# Exercise goal
Once you reach the line containing "ATOM 140 N N" in the data below, restate each line word for word up to and including the one containing "ATOM 171 O O".

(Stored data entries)
********

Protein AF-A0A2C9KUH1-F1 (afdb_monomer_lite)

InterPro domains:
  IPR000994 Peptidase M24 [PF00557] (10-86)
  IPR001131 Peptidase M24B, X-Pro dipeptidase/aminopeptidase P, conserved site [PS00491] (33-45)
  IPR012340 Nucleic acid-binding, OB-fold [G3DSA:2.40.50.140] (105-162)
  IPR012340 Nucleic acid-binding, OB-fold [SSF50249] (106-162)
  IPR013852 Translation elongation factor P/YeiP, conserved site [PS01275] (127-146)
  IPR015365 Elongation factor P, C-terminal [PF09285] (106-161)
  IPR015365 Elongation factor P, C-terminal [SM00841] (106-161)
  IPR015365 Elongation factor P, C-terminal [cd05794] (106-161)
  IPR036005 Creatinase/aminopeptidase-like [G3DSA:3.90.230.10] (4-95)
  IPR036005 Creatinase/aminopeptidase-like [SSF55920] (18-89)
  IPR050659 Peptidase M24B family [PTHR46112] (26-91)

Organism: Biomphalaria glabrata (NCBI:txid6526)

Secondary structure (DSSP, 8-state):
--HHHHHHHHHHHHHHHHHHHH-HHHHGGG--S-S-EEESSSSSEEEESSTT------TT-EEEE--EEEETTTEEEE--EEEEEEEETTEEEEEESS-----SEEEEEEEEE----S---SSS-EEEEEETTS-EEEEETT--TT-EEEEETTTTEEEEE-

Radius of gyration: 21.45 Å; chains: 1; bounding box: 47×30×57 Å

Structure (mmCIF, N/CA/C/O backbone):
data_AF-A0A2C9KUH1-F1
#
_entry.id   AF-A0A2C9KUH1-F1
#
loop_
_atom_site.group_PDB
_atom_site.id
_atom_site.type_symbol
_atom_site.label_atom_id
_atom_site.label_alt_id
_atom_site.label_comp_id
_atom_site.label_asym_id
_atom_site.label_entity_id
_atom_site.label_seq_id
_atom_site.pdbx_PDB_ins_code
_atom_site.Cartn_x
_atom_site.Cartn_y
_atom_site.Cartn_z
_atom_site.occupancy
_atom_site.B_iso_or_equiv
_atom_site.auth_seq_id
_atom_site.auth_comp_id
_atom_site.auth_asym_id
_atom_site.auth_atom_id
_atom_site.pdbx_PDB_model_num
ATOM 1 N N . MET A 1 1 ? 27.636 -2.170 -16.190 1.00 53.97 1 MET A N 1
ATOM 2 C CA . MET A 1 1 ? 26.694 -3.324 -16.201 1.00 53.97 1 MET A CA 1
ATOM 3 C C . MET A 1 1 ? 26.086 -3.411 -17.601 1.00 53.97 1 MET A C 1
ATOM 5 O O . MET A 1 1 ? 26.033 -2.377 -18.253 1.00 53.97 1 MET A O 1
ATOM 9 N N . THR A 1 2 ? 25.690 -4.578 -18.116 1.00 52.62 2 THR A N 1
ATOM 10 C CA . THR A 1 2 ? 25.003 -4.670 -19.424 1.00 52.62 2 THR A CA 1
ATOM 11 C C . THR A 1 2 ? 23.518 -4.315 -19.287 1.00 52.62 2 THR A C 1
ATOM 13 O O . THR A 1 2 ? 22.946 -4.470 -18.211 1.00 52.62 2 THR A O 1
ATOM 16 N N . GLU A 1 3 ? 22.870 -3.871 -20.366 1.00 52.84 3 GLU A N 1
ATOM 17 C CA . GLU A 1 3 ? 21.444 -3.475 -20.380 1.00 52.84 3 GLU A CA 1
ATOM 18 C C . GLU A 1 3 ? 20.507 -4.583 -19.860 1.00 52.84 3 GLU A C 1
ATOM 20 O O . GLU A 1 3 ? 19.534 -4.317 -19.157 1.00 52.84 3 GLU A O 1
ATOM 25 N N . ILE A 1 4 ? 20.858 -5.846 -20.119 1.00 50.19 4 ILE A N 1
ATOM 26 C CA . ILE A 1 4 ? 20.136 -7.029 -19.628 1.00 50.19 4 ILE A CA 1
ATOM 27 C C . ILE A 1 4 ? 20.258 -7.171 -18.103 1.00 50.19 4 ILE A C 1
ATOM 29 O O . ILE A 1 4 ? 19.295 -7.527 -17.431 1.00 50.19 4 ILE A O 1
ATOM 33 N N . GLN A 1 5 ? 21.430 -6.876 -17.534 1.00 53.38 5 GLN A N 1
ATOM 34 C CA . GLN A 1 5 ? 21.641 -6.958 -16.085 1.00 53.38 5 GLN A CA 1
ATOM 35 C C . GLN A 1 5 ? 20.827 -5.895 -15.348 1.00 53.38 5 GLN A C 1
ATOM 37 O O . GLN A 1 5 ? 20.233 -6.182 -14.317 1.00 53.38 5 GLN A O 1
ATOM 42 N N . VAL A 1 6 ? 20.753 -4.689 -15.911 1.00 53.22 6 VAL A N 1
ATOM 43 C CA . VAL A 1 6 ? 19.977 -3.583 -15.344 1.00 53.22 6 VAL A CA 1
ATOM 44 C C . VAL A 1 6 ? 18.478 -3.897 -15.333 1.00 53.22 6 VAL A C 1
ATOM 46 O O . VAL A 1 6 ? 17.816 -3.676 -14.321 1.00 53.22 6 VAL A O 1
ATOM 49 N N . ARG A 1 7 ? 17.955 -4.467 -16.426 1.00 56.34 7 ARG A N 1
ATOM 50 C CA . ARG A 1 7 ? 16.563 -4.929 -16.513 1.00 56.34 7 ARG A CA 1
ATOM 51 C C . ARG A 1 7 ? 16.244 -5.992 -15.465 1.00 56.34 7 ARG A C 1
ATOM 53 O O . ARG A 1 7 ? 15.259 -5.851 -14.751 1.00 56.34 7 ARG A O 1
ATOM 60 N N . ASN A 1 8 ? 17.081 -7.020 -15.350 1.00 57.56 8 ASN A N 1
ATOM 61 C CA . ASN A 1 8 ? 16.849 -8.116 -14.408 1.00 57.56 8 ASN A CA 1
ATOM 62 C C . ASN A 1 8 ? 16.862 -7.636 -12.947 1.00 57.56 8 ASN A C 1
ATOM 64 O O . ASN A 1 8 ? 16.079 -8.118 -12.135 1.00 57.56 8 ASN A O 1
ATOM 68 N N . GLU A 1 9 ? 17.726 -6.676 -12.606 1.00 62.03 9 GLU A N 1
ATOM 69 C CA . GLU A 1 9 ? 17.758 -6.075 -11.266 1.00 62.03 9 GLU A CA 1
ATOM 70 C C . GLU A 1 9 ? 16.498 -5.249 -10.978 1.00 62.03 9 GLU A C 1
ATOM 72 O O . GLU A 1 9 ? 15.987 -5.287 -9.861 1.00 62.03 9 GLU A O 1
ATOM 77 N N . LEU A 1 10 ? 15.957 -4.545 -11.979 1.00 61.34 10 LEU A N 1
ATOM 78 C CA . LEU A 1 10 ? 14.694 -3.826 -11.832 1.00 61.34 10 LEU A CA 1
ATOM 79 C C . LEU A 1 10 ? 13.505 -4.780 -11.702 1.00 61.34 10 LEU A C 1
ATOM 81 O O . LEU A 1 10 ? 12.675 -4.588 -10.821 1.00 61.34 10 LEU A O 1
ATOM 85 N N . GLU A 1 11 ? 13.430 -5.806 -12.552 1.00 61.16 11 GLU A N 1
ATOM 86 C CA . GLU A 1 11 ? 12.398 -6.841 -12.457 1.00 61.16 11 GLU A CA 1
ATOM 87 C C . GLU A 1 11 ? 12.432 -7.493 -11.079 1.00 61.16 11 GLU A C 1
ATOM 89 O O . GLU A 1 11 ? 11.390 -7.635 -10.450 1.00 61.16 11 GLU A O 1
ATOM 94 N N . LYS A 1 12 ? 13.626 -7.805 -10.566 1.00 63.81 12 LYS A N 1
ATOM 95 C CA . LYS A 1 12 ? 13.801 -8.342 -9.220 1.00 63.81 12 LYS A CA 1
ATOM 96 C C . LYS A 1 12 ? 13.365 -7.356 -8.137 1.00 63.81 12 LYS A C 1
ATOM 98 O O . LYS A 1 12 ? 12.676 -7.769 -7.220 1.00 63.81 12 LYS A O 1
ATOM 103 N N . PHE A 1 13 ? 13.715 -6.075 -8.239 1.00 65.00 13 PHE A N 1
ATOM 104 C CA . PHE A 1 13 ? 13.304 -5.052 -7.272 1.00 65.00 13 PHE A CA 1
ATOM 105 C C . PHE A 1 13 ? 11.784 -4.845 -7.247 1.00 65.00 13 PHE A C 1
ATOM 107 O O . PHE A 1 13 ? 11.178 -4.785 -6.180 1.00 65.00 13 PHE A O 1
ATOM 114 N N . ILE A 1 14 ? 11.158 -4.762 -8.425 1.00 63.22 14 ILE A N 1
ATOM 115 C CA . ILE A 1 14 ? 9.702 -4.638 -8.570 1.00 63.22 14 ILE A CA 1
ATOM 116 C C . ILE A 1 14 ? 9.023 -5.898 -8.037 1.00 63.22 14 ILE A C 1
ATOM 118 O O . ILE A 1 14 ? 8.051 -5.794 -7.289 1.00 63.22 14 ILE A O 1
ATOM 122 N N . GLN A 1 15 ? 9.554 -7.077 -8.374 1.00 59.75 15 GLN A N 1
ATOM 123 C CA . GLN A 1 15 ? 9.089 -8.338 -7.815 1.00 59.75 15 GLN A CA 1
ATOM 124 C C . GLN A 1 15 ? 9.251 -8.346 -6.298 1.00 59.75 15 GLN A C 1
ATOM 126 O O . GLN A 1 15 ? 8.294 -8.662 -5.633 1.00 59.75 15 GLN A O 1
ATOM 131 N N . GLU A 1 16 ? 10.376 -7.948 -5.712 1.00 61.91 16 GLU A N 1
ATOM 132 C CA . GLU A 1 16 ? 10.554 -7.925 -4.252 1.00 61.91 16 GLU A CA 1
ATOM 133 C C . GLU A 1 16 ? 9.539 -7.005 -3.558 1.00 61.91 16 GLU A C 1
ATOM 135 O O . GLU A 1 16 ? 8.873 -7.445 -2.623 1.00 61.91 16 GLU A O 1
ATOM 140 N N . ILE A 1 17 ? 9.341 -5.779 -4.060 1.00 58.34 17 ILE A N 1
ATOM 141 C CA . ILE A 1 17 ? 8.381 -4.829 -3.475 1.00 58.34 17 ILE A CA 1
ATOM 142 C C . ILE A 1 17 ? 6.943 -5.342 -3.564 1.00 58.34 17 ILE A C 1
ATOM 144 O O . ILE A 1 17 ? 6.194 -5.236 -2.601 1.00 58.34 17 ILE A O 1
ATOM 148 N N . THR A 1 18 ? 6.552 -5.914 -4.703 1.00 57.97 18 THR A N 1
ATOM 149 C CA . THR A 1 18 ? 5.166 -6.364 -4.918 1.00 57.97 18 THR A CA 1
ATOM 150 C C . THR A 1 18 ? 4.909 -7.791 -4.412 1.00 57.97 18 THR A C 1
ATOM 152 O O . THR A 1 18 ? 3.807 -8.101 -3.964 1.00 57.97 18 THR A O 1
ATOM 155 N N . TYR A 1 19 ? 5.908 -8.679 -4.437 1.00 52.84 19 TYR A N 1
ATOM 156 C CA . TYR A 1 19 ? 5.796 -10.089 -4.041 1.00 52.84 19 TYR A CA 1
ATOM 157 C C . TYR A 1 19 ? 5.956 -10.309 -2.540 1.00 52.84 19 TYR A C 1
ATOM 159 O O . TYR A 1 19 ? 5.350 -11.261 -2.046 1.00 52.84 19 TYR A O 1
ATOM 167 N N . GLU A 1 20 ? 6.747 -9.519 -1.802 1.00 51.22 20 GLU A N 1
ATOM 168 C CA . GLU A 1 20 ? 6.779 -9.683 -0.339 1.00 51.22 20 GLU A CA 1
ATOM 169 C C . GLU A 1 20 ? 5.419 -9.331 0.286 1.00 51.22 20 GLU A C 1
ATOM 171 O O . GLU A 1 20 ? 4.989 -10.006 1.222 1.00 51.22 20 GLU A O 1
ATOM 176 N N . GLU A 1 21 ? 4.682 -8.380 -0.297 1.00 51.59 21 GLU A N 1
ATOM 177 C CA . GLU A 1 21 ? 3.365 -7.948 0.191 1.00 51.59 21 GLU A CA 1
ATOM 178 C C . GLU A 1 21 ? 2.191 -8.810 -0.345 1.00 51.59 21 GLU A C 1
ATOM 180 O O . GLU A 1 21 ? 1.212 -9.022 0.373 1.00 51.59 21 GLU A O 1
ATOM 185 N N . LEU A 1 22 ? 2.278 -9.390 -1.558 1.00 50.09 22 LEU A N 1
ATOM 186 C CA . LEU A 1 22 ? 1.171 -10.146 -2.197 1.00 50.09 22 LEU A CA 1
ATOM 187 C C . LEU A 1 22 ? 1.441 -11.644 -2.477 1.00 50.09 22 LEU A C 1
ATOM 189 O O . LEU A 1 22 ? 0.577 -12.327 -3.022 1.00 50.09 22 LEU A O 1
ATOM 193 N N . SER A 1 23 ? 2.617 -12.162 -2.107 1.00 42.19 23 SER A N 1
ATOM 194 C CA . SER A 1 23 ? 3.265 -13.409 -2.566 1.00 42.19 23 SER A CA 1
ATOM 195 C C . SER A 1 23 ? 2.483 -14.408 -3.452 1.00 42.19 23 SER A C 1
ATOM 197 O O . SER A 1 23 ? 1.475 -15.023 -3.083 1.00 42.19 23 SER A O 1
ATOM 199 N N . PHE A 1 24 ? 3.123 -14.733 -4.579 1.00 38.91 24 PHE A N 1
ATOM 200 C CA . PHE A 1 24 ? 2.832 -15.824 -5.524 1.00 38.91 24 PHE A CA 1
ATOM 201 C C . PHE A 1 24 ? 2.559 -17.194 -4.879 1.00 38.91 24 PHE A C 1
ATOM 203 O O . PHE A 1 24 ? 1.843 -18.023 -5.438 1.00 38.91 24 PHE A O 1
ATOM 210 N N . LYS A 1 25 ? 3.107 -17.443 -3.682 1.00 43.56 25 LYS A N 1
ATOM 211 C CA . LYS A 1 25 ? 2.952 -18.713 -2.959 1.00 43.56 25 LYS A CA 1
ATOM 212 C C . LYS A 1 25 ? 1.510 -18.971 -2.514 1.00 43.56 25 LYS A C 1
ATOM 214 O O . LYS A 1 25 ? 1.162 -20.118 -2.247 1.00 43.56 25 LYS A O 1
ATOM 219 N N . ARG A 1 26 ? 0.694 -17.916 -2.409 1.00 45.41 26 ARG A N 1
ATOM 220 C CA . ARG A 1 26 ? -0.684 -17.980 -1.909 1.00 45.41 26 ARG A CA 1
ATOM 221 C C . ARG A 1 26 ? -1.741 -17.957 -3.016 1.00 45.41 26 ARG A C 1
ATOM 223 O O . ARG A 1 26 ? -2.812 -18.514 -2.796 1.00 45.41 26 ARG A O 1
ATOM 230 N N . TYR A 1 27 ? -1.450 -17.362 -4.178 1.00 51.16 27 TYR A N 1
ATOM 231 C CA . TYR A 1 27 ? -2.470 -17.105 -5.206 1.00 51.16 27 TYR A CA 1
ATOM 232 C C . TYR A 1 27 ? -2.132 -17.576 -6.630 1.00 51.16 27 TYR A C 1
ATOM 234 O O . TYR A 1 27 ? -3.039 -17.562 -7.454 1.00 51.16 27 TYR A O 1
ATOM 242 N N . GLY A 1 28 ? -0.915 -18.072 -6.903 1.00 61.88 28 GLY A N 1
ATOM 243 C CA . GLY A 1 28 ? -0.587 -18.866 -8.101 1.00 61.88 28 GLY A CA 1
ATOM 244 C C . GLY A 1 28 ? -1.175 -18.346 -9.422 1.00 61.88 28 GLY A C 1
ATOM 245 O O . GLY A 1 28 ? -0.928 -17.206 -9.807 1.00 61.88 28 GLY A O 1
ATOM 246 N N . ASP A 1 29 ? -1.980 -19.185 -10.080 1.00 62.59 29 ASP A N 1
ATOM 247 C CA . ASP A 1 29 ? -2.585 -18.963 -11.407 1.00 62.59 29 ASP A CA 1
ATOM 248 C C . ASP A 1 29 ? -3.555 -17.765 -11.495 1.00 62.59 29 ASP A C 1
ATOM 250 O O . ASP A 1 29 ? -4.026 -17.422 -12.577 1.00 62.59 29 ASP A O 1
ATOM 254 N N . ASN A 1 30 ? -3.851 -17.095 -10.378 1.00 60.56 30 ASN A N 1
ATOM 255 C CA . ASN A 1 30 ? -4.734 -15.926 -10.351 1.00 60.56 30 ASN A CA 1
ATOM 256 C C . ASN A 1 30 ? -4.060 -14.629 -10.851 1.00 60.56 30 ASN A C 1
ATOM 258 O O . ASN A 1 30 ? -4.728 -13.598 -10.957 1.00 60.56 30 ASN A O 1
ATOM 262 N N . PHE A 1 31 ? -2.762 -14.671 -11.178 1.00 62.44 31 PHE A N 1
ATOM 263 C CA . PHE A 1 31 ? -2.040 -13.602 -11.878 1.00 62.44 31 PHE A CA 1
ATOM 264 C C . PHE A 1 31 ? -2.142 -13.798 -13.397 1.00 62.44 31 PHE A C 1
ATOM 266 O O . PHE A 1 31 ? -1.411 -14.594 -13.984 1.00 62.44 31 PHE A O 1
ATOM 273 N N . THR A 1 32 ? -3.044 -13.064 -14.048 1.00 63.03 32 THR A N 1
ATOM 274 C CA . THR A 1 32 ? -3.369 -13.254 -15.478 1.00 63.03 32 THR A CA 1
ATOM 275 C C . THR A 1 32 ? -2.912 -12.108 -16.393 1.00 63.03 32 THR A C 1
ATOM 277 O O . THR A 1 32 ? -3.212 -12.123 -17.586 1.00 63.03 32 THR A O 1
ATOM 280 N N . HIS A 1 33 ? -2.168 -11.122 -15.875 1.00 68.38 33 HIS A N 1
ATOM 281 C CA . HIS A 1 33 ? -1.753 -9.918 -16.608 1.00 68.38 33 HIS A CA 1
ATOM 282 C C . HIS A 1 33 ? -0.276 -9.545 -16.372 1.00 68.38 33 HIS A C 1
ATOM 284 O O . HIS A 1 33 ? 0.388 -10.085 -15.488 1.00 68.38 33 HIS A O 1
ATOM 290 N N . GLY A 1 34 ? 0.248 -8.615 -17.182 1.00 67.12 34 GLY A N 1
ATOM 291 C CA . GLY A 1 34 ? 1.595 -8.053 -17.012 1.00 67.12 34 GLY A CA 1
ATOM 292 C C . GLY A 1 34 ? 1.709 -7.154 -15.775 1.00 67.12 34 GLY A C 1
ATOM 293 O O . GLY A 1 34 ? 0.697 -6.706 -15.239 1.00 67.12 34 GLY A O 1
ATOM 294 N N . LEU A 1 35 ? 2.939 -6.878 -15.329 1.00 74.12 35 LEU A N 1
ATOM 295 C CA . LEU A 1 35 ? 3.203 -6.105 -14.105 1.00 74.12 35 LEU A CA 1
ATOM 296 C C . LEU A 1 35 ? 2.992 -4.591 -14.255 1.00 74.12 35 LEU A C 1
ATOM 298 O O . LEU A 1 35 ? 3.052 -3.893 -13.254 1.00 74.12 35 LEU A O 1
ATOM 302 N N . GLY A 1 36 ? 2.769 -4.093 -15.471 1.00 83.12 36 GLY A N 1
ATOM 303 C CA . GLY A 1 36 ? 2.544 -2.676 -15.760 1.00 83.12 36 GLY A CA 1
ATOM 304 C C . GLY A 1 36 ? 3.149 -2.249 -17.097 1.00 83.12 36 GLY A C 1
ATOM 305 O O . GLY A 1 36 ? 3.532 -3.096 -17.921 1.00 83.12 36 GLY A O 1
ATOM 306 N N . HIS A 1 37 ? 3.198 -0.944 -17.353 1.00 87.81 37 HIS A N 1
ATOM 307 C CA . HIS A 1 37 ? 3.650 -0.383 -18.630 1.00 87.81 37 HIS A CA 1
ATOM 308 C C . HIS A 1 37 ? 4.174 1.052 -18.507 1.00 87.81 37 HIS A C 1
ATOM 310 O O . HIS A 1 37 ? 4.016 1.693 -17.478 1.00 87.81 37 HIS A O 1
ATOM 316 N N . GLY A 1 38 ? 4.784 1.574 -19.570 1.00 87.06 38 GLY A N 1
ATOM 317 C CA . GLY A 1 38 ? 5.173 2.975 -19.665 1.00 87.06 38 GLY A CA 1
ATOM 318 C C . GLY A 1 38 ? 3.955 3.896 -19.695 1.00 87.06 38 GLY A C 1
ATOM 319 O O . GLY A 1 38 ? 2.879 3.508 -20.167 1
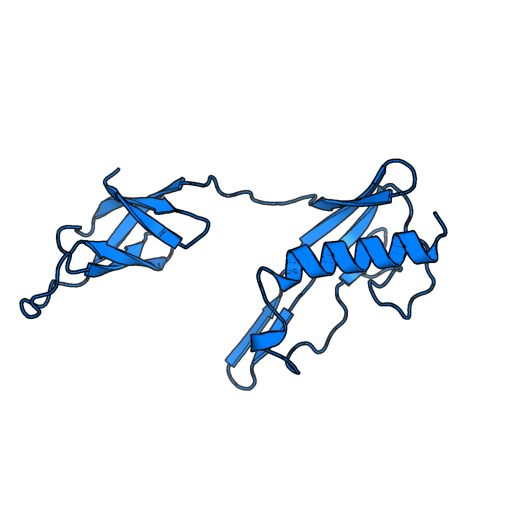.00 87.06 38 GLY A O 1
ATOM 320 N N . LEU A 1 39 ? 4.143 5.115 -19.200 1.00 87.75 39 LEU A N 1
ATOM 321 C CA . LEU A 1 39 ? 3.139 6.169 -19.155 1.00 87.75 39 LEU A CA 1
ATOM 322 C C . LEU A 1 39 ? 3.754 7.483 -19.652 1.00 87.75 39 LEU A C 1
ATOM 324 O O . LEU A 1 39 ? 4.771 7.940 -19.126 1.00 87.75 39 LEU A O 1
ATOM 328 N N . GLY A 1 40 ? 3.096 8.122 -20.617 1.00 85.44 40 GLY A N 1
ATOM 329 C CA . GLY A 1 40 ? 3.607 9.
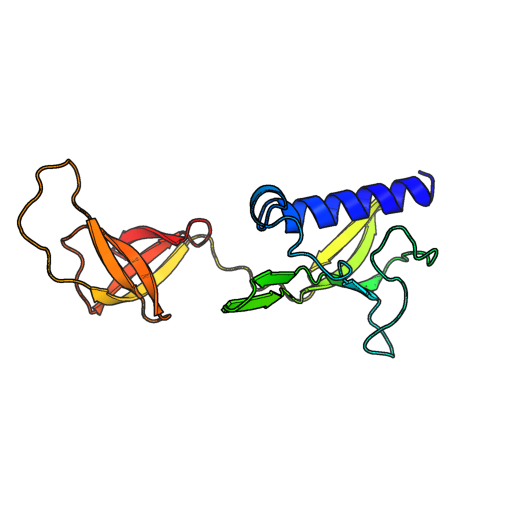342 -21.237 1.00 85.44 40 GLY A CA 1
ATOM 330 C C . GLY A 1 40 ? 2.522 10.107 -21.972 1.00 85.44 40 GLY A C 1
ATOM 331 O O . GLY A 1 40 ? 1.710 10.780 -21.340 1.00 85.44 40 GLY A O 1
ATOM 332 N N . VAL A 1 41 ? 2.527 10.060 -23.306 1.00 84.62 41 VAL A N 1
ATOM 333 C CA . VAL A 1 41 ? 1.476 10.731 -24.103 1.00 84.62 41 VAL A CA 1
ATOM 334 C C . VAL A 1 41 ? 0.215 9.880 -24.131 1.00 84.62 41 VAL A C 1
ATOM 336 O O . VAL A 1 41 ? -0.892 10.401 -24.004 1.00 84.62 41 VAL A O 1
ATOM 339 N N . GLU A 1 42 ? 0.397 8.572 -24.285 1.00 85.31 42 GLU A N 1
ATOM 340 C CA . GLU A 1 42 ? -0.683 7.602 -24.216 1.00 85.31 42 GLU A CA 1
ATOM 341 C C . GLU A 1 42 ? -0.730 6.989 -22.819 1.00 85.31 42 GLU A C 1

********

# Task answer
ATOM 140 N N . ILE A 1 17 ? 9.341 -5.779 -4.060 1.00 58.34 17 ILE A N 1
ATOM 141 C CA . ILE A 1 17 ? 8.381 -4.829 -3.475 1.00 58.34 17 ILE A CA 1
ATOM 142 C C . ILE A 1 17 ? 6.943 -5.342 -3.564 1.00 58.34 17 ILE A C 1
ATOM 144 O O . ILE A 1 17 ? 6.194 -5.236 -2.601 1.00 58.34 17 ILE A O 1
ATOM 148 N N . THR A 1 18 ? 6.552 -5.914 -4.703 1.00 57.97 18 THR A N 1
ATOM 149 C CA . THR A 1 18 ? 5.166 -6.364 -4.918 1.00 57.97 18 THR A CA 1
ATOM 150 C C . THR A 1 18 ? 4.909 -7.791 -4.412 1.00 57.97 18 THR A C 1
ATOM 152 O O . THR A 1 18 ? 3.807 -8.101 -3.964 1.00 57.97 18 THR A O 1
ATOM 155 N N . TYR A 1 19 ? 5.908 -8.679 -4.437 1.00 52.84 19 TYR A N 1
ATOM 156 C CA . TYR A 1 19 ? 5.796 -10.089 -4.041 1.00 52.84 19 TYR A CA 1
ATOM 157 C C . TYR A 1 19 ? 5.956 -10.309 -2.540 1.00 52.84 19 TYR A C 1
ATOM 159 O O . TYR A 1 19 ? 5.350 -11.261 -2.046 1.00 52.84 19 TYR A O 1
ATOM 167 N N . GLU A 1 20 ? 6.747 -9.519 -1.802 1.00 51.22 20 GLU A N 1
ATOM 168 C CA . GLU A 1 20 ? 6.779 -9.683 -0.339 1.00 51.22 20 GLU A CA 1
ATOM 169 C C . GLU A 1 20 ? 5.419 -9.331 0.286 1.00 51.22 20 GLU A C 1
ATOM 171 O O . GLU A 1 20 ? 4.989 -10.006 1.222 1.00 51.22 20 GLU A O 1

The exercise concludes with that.